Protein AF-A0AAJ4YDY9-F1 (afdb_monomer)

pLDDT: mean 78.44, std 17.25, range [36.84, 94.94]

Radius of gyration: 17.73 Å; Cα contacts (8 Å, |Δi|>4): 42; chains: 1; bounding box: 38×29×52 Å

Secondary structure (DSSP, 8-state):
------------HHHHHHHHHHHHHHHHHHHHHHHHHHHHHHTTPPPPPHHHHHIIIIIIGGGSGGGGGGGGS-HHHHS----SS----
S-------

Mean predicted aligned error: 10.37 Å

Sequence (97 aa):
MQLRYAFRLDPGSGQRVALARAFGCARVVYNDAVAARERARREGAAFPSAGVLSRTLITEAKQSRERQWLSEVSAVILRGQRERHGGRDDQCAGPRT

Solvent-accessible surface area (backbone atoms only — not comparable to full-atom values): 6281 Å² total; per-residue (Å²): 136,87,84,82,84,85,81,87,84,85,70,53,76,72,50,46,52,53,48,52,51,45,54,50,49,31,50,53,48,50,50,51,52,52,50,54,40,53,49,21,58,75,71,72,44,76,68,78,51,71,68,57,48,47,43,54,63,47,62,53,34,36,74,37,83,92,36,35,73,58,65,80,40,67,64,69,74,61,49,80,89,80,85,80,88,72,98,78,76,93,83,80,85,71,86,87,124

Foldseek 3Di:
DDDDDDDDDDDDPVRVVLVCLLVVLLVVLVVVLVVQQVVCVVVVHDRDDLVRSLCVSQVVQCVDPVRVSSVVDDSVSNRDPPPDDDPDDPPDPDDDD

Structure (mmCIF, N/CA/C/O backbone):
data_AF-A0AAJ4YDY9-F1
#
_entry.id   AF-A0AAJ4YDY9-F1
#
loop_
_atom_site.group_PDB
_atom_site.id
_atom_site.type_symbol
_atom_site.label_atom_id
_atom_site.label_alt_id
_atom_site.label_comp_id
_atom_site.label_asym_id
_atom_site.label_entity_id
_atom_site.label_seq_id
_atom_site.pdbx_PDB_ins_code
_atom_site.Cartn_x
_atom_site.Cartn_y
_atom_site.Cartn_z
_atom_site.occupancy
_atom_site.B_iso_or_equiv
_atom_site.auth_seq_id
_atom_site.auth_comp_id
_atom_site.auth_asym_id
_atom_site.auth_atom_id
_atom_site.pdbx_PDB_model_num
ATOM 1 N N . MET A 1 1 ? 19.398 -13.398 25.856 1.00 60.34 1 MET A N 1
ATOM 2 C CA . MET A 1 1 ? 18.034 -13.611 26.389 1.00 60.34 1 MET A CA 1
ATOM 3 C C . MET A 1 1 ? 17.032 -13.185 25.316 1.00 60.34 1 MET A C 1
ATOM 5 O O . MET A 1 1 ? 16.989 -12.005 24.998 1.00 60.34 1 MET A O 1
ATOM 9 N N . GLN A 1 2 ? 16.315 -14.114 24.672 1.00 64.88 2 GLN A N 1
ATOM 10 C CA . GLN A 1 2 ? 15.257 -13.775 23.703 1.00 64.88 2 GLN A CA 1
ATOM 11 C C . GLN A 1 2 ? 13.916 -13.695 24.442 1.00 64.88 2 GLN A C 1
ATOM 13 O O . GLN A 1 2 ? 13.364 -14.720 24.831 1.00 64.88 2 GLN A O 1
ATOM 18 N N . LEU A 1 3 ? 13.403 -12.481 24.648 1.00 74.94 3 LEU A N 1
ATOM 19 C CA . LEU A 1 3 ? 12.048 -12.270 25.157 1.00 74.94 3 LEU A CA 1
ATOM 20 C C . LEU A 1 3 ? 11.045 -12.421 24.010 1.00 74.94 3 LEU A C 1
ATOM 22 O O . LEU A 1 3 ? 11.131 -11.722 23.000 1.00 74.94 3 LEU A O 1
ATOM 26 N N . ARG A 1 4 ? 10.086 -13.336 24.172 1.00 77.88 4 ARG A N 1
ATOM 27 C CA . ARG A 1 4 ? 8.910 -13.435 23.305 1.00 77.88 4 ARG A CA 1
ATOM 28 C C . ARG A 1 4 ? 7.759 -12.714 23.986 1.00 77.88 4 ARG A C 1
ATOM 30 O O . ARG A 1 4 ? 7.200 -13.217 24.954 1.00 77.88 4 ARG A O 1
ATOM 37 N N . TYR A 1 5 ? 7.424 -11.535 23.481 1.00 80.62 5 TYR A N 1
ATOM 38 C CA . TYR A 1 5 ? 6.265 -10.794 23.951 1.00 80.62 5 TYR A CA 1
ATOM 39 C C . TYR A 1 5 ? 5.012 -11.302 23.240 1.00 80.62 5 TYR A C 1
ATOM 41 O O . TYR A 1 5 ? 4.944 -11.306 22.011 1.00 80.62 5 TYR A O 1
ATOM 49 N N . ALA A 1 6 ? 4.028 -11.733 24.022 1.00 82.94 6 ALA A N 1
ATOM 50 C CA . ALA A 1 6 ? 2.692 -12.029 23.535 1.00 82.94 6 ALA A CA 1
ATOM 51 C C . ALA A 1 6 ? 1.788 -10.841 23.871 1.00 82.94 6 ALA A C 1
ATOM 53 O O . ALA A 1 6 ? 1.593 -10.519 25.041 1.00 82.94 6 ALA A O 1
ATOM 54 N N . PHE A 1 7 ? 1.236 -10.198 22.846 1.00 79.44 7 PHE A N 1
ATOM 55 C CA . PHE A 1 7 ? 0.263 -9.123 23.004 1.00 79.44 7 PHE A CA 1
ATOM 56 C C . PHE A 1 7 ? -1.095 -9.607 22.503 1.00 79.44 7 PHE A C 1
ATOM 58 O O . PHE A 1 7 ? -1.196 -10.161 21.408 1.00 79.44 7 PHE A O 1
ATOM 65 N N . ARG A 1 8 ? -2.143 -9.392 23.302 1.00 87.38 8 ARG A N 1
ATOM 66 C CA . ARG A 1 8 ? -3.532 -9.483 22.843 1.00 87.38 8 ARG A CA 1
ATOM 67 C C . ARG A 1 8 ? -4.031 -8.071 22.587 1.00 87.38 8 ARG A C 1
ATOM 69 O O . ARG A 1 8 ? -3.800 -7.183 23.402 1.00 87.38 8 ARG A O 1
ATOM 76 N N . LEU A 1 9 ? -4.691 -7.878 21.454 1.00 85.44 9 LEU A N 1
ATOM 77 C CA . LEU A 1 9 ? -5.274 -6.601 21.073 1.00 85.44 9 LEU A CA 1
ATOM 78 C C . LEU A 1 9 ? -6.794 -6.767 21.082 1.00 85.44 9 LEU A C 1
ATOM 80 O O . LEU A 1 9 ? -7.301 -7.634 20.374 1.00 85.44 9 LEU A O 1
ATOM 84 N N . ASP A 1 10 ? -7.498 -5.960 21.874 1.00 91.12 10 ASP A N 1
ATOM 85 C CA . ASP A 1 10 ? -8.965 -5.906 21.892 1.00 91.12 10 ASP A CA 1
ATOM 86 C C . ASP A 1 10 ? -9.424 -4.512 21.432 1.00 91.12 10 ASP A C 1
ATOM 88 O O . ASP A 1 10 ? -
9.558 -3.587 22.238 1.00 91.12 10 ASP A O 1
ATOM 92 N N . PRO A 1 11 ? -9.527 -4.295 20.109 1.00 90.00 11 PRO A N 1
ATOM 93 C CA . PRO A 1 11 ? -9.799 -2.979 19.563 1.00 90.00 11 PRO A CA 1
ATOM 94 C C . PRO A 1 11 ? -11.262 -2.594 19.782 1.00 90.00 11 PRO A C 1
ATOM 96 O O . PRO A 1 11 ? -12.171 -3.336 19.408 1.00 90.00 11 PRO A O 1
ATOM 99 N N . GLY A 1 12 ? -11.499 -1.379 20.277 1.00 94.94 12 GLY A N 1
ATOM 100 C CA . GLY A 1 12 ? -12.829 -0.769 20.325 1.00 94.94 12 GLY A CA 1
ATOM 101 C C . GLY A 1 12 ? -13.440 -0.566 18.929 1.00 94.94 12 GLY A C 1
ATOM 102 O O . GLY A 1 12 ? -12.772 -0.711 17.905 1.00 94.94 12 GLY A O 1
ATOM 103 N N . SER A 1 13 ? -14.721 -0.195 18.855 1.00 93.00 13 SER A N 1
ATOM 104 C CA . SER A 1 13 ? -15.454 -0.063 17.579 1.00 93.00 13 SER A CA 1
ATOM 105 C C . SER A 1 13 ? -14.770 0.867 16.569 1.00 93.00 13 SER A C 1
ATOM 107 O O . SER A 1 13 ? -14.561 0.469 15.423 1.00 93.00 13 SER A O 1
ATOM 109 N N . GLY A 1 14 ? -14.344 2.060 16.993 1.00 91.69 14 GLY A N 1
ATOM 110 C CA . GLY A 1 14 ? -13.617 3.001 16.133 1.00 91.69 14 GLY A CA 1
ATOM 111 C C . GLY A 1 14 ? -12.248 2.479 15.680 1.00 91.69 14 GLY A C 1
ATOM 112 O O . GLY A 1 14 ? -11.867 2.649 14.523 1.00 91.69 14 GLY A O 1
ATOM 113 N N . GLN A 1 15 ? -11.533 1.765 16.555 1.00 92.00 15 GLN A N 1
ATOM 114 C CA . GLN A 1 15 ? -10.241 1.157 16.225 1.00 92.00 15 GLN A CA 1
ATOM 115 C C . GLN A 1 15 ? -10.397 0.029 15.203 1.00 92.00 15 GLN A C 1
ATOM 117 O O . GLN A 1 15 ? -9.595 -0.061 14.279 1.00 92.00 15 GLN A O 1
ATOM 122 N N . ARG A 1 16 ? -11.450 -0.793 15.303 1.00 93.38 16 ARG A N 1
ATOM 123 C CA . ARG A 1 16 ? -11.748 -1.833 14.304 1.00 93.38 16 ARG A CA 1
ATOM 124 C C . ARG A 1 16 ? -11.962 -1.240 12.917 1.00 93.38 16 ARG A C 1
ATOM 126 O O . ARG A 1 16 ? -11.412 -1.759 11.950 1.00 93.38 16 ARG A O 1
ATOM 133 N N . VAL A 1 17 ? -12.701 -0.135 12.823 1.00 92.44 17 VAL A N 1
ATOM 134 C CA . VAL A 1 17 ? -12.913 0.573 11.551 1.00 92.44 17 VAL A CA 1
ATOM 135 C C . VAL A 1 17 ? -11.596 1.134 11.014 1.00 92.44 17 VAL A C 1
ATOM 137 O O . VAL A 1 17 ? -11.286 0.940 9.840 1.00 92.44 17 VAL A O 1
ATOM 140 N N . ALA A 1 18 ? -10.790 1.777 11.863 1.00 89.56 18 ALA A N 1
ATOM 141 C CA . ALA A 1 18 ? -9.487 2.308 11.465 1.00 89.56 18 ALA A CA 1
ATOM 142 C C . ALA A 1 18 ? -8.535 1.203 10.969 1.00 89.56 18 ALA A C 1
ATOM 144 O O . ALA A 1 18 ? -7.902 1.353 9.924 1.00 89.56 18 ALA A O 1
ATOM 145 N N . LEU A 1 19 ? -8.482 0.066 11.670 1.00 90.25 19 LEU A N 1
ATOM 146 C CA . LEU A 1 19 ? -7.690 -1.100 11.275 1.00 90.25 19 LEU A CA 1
○ ○ ○
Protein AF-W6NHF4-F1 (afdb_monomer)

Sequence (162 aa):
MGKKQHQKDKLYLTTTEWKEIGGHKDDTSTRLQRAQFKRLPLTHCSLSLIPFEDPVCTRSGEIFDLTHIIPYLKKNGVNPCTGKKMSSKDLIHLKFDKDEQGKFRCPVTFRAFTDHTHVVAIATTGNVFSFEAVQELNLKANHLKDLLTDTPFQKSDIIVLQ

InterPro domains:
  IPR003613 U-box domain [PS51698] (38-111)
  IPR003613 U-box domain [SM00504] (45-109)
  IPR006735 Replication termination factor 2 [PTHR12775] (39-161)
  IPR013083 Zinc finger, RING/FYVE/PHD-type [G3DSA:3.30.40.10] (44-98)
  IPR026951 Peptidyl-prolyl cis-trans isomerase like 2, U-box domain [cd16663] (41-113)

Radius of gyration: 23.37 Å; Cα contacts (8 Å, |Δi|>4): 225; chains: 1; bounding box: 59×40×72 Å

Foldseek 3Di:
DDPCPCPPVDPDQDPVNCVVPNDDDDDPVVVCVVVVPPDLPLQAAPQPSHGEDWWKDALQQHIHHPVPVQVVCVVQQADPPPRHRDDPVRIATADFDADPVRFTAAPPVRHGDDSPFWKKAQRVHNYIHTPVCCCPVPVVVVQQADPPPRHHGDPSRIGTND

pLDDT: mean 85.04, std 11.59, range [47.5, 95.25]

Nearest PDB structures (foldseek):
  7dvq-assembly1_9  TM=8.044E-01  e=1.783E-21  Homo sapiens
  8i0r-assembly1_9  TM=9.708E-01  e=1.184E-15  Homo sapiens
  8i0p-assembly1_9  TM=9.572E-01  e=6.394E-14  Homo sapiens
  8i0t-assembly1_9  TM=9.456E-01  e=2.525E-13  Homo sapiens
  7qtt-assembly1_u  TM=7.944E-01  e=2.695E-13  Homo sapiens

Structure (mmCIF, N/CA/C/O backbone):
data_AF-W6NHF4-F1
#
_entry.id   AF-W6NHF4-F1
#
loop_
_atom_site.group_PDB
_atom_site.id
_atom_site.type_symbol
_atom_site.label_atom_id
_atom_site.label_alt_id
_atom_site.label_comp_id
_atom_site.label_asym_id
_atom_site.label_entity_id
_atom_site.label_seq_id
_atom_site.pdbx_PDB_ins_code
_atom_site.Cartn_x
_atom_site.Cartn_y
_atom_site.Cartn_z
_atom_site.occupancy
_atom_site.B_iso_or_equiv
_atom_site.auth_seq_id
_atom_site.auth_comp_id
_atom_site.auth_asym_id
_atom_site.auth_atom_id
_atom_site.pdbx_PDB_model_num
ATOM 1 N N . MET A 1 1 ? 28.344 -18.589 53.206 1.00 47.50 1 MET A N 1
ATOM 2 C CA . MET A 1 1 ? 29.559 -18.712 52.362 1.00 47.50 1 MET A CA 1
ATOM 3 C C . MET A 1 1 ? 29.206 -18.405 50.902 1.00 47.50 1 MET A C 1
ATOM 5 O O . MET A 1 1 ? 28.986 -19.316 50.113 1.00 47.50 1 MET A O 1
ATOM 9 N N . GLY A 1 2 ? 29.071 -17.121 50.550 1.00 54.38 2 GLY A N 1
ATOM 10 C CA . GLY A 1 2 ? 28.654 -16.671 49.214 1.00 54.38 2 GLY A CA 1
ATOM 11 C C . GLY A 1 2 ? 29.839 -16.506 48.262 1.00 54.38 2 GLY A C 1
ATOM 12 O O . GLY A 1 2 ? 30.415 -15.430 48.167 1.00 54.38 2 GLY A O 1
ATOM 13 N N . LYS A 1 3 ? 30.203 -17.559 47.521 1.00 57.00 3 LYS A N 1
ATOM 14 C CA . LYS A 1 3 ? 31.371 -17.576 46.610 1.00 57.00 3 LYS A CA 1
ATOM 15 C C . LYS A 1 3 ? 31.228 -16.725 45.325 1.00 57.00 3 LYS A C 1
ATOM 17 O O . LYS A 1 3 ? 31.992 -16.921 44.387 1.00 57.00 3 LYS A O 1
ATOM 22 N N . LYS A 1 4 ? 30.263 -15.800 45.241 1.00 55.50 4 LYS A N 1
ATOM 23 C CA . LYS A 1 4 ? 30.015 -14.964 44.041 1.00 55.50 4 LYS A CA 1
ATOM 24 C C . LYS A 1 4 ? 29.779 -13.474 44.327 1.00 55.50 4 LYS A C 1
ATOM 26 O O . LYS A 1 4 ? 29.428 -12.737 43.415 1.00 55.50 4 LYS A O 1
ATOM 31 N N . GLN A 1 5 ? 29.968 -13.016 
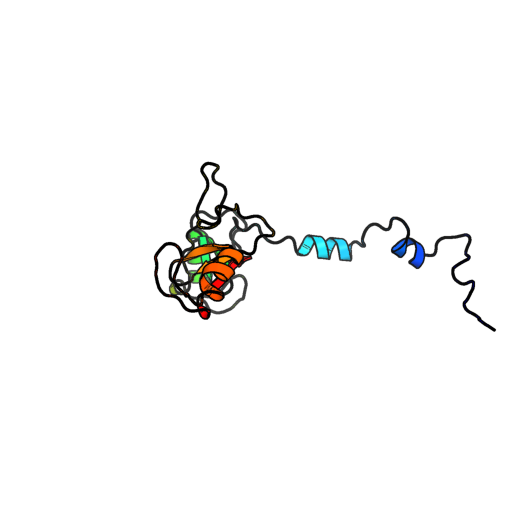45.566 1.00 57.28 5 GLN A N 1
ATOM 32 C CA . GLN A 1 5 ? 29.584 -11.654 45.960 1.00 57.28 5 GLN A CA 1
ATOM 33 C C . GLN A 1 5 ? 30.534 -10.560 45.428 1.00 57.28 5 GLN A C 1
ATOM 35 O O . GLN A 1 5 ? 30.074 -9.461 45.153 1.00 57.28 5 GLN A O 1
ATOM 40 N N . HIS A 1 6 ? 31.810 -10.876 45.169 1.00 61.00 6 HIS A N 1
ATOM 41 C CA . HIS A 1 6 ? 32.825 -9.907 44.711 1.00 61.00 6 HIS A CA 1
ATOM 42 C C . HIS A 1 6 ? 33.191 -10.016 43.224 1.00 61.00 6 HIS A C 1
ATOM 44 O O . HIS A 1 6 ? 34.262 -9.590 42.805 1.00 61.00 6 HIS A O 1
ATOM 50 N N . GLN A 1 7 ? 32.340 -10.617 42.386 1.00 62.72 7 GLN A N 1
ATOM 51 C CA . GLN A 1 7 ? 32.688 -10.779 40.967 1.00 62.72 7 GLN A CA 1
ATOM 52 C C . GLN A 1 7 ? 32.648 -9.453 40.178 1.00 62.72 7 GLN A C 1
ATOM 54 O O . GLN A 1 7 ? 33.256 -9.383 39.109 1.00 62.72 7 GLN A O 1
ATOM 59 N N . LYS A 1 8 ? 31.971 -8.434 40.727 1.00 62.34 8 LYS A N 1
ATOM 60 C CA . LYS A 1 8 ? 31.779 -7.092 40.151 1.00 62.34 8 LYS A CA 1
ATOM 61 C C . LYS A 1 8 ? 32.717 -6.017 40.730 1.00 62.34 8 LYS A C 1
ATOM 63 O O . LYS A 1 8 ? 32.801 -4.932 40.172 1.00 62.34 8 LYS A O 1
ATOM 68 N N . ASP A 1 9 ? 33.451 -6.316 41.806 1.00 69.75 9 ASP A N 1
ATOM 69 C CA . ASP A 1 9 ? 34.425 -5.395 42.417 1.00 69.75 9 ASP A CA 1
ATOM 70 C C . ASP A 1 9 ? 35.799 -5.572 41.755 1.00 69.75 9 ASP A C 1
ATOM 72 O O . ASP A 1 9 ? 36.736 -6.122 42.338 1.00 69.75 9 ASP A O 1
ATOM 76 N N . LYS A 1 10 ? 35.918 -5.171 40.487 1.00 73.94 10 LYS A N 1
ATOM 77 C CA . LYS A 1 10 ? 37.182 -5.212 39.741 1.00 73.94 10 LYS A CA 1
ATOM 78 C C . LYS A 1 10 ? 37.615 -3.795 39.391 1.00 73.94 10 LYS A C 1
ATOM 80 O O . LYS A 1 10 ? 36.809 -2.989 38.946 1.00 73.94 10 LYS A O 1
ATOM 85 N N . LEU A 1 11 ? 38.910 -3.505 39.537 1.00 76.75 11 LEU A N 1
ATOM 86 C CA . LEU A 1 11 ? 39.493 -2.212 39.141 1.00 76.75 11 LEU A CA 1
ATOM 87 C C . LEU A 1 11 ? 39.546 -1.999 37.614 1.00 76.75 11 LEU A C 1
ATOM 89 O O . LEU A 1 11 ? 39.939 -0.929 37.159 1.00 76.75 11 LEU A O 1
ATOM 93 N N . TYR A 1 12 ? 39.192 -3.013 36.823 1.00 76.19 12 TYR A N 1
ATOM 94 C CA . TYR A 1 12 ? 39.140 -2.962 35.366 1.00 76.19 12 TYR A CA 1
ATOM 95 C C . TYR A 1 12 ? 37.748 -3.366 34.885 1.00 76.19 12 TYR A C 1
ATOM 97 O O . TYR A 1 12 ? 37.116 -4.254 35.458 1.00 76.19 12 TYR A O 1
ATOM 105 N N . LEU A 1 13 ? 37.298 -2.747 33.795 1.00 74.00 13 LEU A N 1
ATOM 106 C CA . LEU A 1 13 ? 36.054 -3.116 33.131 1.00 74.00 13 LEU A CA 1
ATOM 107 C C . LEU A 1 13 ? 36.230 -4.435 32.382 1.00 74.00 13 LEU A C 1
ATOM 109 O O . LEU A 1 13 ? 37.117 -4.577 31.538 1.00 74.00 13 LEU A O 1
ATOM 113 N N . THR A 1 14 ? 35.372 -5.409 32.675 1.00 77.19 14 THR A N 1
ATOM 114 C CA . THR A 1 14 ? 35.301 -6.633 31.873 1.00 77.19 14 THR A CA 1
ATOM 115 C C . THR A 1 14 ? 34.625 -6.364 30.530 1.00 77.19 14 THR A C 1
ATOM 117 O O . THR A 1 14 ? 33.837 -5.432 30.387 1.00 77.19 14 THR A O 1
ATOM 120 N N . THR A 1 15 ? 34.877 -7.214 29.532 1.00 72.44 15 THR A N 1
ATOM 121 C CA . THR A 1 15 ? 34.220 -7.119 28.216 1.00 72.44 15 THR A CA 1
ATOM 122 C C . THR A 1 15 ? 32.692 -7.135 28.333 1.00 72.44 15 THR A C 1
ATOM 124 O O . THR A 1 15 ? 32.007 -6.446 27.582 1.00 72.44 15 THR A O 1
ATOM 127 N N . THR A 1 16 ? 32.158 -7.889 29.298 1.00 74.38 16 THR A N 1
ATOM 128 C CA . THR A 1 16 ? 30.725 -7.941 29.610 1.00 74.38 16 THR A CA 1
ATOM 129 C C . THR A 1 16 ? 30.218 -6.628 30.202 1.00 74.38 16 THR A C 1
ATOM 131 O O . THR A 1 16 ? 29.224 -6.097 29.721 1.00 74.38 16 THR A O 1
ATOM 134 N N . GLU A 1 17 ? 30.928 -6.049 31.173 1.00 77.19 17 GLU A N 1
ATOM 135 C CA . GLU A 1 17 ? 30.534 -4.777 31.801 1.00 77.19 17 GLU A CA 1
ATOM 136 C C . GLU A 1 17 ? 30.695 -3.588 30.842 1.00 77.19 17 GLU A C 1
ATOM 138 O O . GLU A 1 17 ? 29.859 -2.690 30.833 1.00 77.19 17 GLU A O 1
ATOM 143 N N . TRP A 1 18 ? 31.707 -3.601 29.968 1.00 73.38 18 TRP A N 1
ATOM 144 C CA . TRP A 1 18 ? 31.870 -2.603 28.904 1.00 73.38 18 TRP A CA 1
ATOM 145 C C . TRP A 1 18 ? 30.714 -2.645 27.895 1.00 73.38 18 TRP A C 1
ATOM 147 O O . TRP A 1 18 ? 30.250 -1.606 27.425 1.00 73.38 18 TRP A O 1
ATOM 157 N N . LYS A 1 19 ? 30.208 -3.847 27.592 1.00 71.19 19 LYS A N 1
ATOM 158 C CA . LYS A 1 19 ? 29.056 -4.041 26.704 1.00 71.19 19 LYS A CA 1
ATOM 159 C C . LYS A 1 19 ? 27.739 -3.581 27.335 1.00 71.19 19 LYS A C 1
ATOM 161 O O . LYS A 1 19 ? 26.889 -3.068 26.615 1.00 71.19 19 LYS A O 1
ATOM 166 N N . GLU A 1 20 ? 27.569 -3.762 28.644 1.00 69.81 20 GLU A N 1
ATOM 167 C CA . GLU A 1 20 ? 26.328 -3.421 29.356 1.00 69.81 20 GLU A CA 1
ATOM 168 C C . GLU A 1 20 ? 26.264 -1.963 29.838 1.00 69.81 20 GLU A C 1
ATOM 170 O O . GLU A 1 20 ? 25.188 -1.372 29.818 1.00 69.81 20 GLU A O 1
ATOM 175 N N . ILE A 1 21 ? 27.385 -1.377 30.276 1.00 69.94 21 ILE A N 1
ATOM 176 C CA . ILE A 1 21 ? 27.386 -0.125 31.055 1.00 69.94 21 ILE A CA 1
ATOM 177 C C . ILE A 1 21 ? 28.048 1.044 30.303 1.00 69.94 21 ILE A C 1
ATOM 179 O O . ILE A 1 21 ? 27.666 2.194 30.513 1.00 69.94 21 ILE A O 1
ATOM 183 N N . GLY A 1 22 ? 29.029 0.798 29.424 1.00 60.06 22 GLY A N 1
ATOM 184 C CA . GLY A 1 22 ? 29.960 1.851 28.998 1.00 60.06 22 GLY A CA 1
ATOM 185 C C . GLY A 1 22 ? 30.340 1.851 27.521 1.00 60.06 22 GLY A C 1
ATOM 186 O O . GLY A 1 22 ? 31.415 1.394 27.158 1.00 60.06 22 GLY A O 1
○ ○ ○
# What to do:
Begin at the line that has "ATOM 124 O O" in the entries above; stop after the line that has "ATOM 128 C CA". Transcribe exactly those lines and no others.

# Answer to the exercise:
ATOM 124 O O . THR A 1 15 ? 32.007 -6.446 27.582 1.00 72.44 15 THR A O 1
ATOM 127 N N . THR A 1 16 ? 32.158 -7.889 29.298 1.00 74.38 16 THR A N 1
ATOM 128 C CA . THR A 1 16 ? 30.725 -7.941 29.610 1.00 74.38 16 THR A CA 1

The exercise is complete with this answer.